Stud Health Technol Inform. 2008;136:217-22.
In the context of scientific and technical texts, meaning is usually embedded in noun compounds and the semantic interpretation of these compounds deals with the detection and semantic classification of the relation that holds between the compound's constituents. Semantic relation mining, the technology applied for marking up, interpreting, extracting and classifying relations that hold between pairs of words, is an important enterprise that contribute to deeper means of enhancing document understanding technologies, such as Information Extraction, Question Answering, Summarization, Paraphrasing, Ontology Building and Textual Entailment.

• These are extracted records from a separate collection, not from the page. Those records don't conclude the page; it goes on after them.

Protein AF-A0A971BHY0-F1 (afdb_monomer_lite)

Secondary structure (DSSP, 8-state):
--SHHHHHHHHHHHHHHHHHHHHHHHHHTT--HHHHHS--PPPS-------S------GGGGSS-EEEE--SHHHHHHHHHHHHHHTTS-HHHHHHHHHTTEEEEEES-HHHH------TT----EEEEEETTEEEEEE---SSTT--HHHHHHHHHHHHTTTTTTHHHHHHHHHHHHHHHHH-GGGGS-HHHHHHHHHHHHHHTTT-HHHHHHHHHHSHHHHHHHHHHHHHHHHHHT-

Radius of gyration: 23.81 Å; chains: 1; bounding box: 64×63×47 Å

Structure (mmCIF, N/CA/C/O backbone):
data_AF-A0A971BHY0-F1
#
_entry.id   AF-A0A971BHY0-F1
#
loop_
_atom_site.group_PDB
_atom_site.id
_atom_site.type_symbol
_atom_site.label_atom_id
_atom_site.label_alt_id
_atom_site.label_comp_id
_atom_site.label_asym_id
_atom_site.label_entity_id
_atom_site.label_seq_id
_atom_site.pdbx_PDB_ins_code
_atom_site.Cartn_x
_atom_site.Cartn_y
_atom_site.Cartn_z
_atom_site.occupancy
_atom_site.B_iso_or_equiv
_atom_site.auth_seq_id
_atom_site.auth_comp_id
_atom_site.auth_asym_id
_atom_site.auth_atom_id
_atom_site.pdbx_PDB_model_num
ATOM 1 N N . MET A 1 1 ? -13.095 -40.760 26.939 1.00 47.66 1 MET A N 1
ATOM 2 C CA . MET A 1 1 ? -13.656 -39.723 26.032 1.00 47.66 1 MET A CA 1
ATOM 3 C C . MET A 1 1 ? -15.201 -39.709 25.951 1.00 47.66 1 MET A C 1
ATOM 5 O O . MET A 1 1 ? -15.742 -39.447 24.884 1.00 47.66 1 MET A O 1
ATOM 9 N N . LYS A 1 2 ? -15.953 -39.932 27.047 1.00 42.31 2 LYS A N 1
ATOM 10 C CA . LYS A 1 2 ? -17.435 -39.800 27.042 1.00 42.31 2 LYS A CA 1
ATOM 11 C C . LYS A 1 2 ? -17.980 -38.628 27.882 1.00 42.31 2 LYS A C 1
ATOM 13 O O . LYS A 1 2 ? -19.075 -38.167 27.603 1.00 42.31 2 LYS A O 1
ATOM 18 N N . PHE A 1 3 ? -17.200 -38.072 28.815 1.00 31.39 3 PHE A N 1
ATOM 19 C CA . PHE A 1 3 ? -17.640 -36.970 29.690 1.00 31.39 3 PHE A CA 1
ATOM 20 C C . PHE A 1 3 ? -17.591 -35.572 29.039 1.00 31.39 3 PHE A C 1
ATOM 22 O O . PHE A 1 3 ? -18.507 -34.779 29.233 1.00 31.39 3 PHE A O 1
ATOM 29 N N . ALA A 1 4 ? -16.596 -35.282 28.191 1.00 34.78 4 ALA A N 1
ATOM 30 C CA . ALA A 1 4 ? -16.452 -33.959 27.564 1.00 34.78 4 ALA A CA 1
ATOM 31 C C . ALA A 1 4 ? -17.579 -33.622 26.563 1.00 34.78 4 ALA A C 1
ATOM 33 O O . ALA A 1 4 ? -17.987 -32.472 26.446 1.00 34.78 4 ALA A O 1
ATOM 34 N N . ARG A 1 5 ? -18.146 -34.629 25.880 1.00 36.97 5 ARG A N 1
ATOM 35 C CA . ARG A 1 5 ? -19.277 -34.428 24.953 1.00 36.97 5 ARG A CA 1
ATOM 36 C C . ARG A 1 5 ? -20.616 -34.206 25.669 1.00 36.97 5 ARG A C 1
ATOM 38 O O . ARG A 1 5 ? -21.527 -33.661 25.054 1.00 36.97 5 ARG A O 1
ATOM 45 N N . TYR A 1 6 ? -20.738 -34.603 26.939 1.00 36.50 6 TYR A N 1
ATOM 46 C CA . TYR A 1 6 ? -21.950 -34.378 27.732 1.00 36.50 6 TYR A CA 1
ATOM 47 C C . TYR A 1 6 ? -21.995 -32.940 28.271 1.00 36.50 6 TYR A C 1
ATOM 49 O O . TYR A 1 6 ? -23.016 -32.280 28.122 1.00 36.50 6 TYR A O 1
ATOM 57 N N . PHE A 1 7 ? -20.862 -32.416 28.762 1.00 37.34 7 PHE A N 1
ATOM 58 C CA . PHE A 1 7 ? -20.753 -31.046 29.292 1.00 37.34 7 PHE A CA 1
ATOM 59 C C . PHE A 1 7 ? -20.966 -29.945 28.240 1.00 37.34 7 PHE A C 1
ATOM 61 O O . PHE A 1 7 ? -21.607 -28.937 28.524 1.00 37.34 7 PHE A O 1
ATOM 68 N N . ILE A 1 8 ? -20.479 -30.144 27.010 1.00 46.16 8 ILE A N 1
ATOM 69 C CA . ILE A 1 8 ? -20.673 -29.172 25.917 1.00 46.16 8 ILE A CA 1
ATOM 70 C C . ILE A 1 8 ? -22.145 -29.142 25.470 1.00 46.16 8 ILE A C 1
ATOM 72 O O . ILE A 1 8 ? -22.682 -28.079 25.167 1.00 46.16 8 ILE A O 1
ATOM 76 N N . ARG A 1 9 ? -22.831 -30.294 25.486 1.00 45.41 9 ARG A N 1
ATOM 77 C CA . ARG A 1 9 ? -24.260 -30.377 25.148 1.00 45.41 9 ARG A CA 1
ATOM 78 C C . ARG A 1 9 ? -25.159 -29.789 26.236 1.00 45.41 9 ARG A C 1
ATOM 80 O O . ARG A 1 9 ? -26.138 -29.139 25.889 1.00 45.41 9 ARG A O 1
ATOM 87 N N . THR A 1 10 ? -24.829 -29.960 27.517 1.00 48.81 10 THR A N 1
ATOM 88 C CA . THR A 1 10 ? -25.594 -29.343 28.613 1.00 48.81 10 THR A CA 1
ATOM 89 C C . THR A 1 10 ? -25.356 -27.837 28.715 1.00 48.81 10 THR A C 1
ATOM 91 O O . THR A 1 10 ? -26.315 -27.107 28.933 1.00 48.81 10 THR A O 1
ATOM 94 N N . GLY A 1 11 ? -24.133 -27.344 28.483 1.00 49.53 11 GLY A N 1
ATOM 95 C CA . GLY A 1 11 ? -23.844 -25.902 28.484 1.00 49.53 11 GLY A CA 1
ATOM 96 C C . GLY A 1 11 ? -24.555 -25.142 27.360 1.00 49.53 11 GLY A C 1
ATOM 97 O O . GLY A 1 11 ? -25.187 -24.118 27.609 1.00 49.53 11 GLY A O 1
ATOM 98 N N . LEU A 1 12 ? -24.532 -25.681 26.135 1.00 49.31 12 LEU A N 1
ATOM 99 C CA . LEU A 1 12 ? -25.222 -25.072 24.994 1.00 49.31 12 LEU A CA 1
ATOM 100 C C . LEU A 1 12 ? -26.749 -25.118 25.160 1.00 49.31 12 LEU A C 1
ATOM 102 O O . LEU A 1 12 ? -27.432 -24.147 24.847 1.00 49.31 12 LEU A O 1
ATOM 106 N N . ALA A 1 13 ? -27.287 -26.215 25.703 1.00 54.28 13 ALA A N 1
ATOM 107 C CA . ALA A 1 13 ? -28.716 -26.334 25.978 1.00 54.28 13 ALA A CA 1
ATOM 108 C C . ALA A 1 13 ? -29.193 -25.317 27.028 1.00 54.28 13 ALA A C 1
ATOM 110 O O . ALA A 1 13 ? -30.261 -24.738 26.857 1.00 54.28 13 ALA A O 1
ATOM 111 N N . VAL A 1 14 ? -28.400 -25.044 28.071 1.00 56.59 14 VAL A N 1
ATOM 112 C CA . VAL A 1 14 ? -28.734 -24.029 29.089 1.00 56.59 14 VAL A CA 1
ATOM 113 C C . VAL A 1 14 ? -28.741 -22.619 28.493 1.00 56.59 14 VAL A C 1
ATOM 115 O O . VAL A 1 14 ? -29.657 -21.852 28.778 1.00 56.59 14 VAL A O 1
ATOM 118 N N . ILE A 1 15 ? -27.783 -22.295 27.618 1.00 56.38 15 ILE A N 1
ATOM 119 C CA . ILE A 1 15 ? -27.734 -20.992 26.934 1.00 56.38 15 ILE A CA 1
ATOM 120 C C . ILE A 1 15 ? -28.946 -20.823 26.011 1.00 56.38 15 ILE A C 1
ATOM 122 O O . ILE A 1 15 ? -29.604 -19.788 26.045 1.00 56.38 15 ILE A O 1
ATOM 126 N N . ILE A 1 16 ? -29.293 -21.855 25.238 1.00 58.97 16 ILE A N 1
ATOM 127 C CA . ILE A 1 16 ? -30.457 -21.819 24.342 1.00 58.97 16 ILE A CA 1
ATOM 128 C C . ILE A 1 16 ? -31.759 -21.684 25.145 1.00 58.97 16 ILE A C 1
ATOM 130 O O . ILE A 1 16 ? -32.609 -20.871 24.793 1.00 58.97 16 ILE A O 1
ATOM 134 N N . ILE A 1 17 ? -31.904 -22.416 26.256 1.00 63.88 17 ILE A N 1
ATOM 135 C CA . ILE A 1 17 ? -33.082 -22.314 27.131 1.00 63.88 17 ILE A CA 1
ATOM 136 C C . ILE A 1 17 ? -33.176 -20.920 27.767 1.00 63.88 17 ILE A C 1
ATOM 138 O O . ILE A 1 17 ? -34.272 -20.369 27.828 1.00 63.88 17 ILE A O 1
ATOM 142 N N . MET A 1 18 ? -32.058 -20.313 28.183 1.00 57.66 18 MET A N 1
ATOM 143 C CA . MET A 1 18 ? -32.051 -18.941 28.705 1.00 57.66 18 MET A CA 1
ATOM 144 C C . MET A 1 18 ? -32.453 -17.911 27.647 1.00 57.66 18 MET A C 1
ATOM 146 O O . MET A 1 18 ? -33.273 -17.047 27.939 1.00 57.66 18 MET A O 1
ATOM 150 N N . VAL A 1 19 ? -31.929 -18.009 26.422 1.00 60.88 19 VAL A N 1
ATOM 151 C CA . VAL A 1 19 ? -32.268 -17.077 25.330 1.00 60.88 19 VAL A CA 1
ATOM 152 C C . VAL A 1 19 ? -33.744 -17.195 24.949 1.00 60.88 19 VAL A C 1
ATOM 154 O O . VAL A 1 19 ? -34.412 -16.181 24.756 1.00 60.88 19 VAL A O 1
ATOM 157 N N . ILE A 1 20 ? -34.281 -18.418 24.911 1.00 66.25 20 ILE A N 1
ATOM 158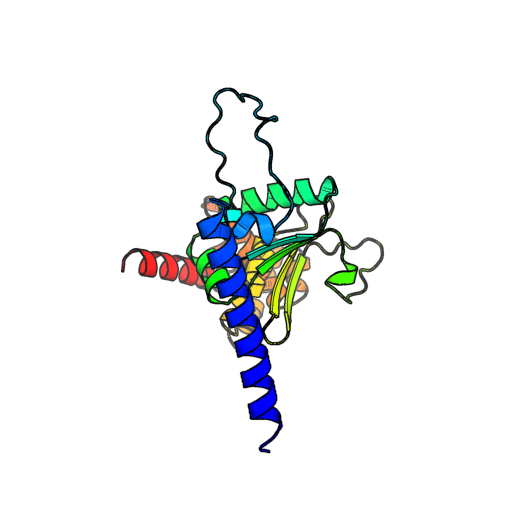 C CA . ILE A 1 20 ? -35.707 -18.649 24.657 1.00 66.25 20 ILE A CA 1
ATOM 159 C C . ILE A 1 20 ? -36.557 -18.108 25.814 1.00 66.25 20 ILE A C 1
ATOM 161 O O . ILE A 1 20 ? -37.554 -17.441 25.562 1.00 66.25 20 ILE A O 1
ATOM 165 N N . ALA A 1 21 ? -36.166 -18.332 27.072 1.00 65.50 21 ALA A N 1
ATOM 166 C CA . ALA A 1 21 ? -36.902 -17.824 28.231 1.00 65.50 21 ALA A CA 1
ATOM 167 C C . ALA A 1 21 ? -36.919 -16.285 28.286 1.00 65.50 21 ALA A C 1
ATOM 169 O O . ALA A 1 21 ? -37.970 -15.701 28.539 1.00 65.50 21 ALA A O 1
ATOM 170 N N . ILE A 1 22 ? -35.790 -15.631 27.987 1.00 59.78 22 ILE A N 1
ATOM 171 C CA . ILE A 1 22 ? -35.692 -14.166 27.887 1.00 59.78 22 ILE A CA 1
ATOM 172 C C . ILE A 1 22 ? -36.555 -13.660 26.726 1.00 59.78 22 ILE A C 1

This paper explores the application of assigning semantic descriptors taken from a multilingual medical thesaurus to a large sample of solid (closed form) compounds taken from large Swedish medical corpora, and determining the relation(s) that may hold between the compound constituents. Our work is inspired by previous research in the area of using lexical hierarchies for identifying relations between two-word noun compounds in the medical domain. In contrast to previous research, Swedish, as other Germanic languages, require further means of analysis, since compounds are written as one sequence with no white space between the words, e.g. virus diseases vs. virussjukdomar, which makes the problem more challenging, since solid compounds are harder to identify and segment.

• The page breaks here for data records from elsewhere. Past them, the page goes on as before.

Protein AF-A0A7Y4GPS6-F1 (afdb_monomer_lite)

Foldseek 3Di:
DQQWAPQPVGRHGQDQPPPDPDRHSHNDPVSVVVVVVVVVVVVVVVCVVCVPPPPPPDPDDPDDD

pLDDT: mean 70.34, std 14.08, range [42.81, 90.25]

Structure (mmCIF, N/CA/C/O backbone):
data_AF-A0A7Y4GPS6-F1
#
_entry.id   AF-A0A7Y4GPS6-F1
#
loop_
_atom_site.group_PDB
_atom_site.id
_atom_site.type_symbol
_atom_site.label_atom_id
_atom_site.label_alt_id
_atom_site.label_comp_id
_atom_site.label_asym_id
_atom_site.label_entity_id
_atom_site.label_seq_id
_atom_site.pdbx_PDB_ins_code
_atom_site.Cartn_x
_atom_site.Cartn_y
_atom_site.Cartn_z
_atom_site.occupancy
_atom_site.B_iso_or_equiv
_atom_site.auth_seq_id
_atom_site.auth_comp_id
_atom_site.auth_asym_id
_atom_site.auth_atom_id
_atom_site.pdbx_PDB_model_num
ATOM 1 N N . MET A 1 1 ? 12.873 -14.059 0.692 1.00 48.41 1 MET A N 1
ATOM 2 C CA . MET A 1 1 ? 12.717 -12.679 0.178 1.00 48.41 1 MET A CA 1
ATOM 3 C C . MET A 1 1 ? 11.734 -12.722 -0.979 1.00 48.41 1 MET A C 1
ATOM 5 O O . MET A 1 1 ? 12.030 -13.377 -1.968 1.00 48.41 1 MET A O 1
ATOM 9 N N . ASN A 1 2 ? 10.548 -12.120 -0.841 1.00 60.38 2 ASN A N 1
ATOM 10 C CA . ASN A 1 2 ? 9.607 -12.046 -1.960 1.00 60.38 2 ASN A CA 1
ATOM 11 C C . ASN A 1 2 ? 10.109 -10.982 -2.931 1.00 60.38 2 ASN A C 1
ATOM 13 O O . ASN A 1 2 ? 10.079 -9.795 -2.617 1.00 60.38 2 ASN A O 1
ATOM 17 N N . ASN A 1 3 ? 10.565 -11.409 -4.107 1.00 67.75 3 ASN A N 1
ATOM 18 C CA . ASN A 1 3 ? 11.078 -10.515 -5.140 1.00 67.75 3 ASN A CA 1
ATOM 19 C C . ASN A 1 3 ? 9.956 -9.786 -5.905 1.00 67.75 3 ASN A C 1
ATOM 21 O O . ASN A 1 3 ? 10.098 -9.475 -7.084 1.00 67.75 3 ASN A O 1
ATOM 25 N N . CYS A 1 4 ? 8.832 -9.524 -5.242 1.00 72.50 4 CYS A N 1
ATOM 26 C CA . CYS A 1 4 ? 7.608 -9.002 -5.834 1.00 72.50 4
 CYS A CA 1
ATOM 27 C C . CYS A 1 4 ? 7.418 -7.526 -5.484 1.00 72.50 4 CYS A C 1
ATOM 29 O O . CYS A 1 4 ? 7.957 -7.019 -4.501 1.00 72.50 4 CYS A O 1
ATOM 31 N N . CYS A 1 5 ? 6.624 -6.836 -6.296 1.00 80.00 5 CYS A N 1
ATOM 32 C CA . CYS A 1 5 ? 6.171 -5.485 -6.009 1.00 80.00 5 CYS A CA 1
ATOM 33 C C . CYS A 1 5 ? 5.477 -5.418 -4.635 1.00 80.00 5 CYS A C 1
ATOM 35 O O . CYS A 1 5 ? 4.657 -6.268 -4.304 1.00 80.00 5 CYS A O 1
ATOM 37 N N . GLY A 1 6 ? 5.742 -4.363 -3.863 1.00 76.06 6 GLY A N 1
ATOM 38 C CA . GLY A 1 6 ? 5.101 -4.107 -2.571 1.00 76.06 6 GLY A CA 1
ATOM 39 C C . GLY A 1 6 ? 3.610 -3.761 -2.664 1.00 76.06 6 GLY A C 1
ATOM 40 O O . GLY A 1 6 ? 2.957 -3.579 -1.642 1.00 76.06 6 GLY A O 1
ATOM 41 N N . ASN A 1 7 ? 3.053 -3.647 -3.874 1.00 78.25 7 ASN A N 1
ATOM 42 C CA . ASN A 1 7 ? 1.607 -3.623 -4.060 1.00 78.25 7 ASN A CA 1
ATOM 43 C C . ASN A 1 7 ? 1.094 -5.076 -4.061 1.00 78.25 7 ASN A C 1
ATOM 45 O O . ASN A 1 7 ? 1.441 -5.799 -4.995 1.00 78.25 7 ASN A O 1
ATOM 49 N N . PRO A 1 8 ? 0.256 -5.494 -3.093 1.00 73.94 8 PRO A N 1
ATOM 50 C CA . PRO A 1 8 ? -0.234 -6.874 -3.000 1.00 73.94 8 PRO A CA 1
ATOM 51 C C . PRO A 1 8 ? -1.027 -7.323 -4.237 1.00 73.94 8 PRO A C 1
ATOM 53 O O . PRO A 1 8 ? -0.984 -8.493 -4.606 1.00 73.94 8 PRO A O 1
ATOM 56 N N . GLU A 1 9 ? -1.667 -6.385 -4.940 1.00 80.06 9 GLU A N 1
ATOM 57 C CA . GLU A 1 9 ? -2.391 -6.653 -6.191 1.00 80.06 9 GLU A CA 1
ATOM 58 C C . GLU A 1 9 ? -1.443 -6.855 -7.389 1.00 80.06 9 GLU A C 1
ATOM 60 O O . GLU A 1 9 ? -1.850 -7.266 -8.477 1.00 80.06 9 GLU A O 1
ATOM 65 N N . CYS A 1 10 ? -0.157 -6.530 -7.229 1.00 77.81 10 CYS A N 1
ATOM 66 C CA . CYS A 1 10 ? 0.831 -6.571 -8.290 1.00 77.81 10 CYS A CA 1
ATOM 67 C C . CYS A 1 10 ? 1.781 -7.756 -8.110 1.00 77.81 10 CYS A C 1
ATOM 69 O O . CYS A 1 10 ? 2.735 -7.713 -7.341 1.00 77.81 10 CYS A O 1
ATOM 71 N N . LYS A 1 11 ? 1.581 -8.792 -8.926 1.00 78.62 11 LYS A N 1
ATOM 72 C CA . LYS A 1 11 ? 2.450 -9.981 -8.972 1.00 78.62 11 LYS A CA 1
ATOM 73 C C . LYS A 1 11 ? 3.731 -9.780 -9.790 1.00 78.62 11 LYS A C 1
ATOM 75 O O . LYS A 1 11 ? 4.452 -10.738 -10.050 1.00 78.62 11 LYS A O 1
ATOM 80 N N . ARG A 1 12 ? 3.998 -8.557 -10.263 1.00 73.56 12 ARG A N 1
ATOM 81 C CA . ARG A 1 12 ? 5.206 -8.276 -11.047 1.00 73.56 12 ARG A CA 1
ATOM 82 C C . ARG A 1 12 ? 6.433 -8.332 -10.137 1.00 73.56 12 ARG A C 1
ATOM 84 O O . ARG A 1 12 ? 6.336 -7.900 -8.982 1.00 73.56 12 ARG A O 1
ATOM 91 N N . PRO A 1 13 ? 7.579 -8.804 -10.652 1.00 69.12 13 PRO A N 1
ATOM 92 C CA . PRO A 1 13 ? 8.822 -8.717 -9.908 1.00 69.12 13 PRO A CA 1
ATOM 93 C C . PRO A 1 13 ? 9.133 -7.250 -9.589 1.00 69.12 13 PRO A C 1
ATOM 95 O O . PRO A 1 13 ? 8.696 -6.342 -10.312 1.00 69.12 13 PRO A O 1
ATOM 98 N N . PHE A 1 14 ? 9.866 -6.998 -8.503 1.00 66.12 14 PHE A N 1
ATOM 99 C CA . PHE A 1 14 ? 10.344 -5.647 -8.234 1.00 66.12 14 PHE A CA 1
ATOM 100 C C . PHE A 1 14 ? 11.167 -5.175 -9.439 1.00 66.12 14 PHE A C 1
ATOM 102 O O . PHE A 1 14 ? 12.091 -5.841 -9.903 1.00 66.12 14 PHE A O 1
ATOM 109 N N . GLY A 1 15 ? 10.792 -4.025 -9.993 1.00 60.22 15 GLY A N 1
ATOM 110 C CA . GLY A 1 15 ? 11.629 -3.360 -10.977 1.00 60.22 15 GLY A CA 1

在科技文本的语境中,意义通常蕴含在名词复合词中,而这些复合词的语义解释涉及对复合词成分之间关系的检测和语义分类。语义关系挖掘是一种用于标记、解释、提取和分类词对之间关系的技术,是一项重要的工作,有助于深化诸如信息提取、问答、摘要、释义、本体构建和文本蕴含等文档理解技术。本文探讨了将取自多语言医学词库的语义描述符应用于从大型瑞典医学语料库中抽取的大量固态(封闭形式)复合词样本,并确定复合词成分之间可能存在的关系。我们的工作受到该领域先前研究的启发,即利用词汇层次结构来识别医学领域中双词名词复合词之间的关系。与先前的研究不同,瑞典语和其他日耳曼语一样,需要进一步的分析方法,因为复合词写成一个序列,词与词之间没有空格,例如“virus diseases”(病毒疾病)对应“virussjukdomar”,这使得问题更具挑战性,因为固态复合词更难识别和切分。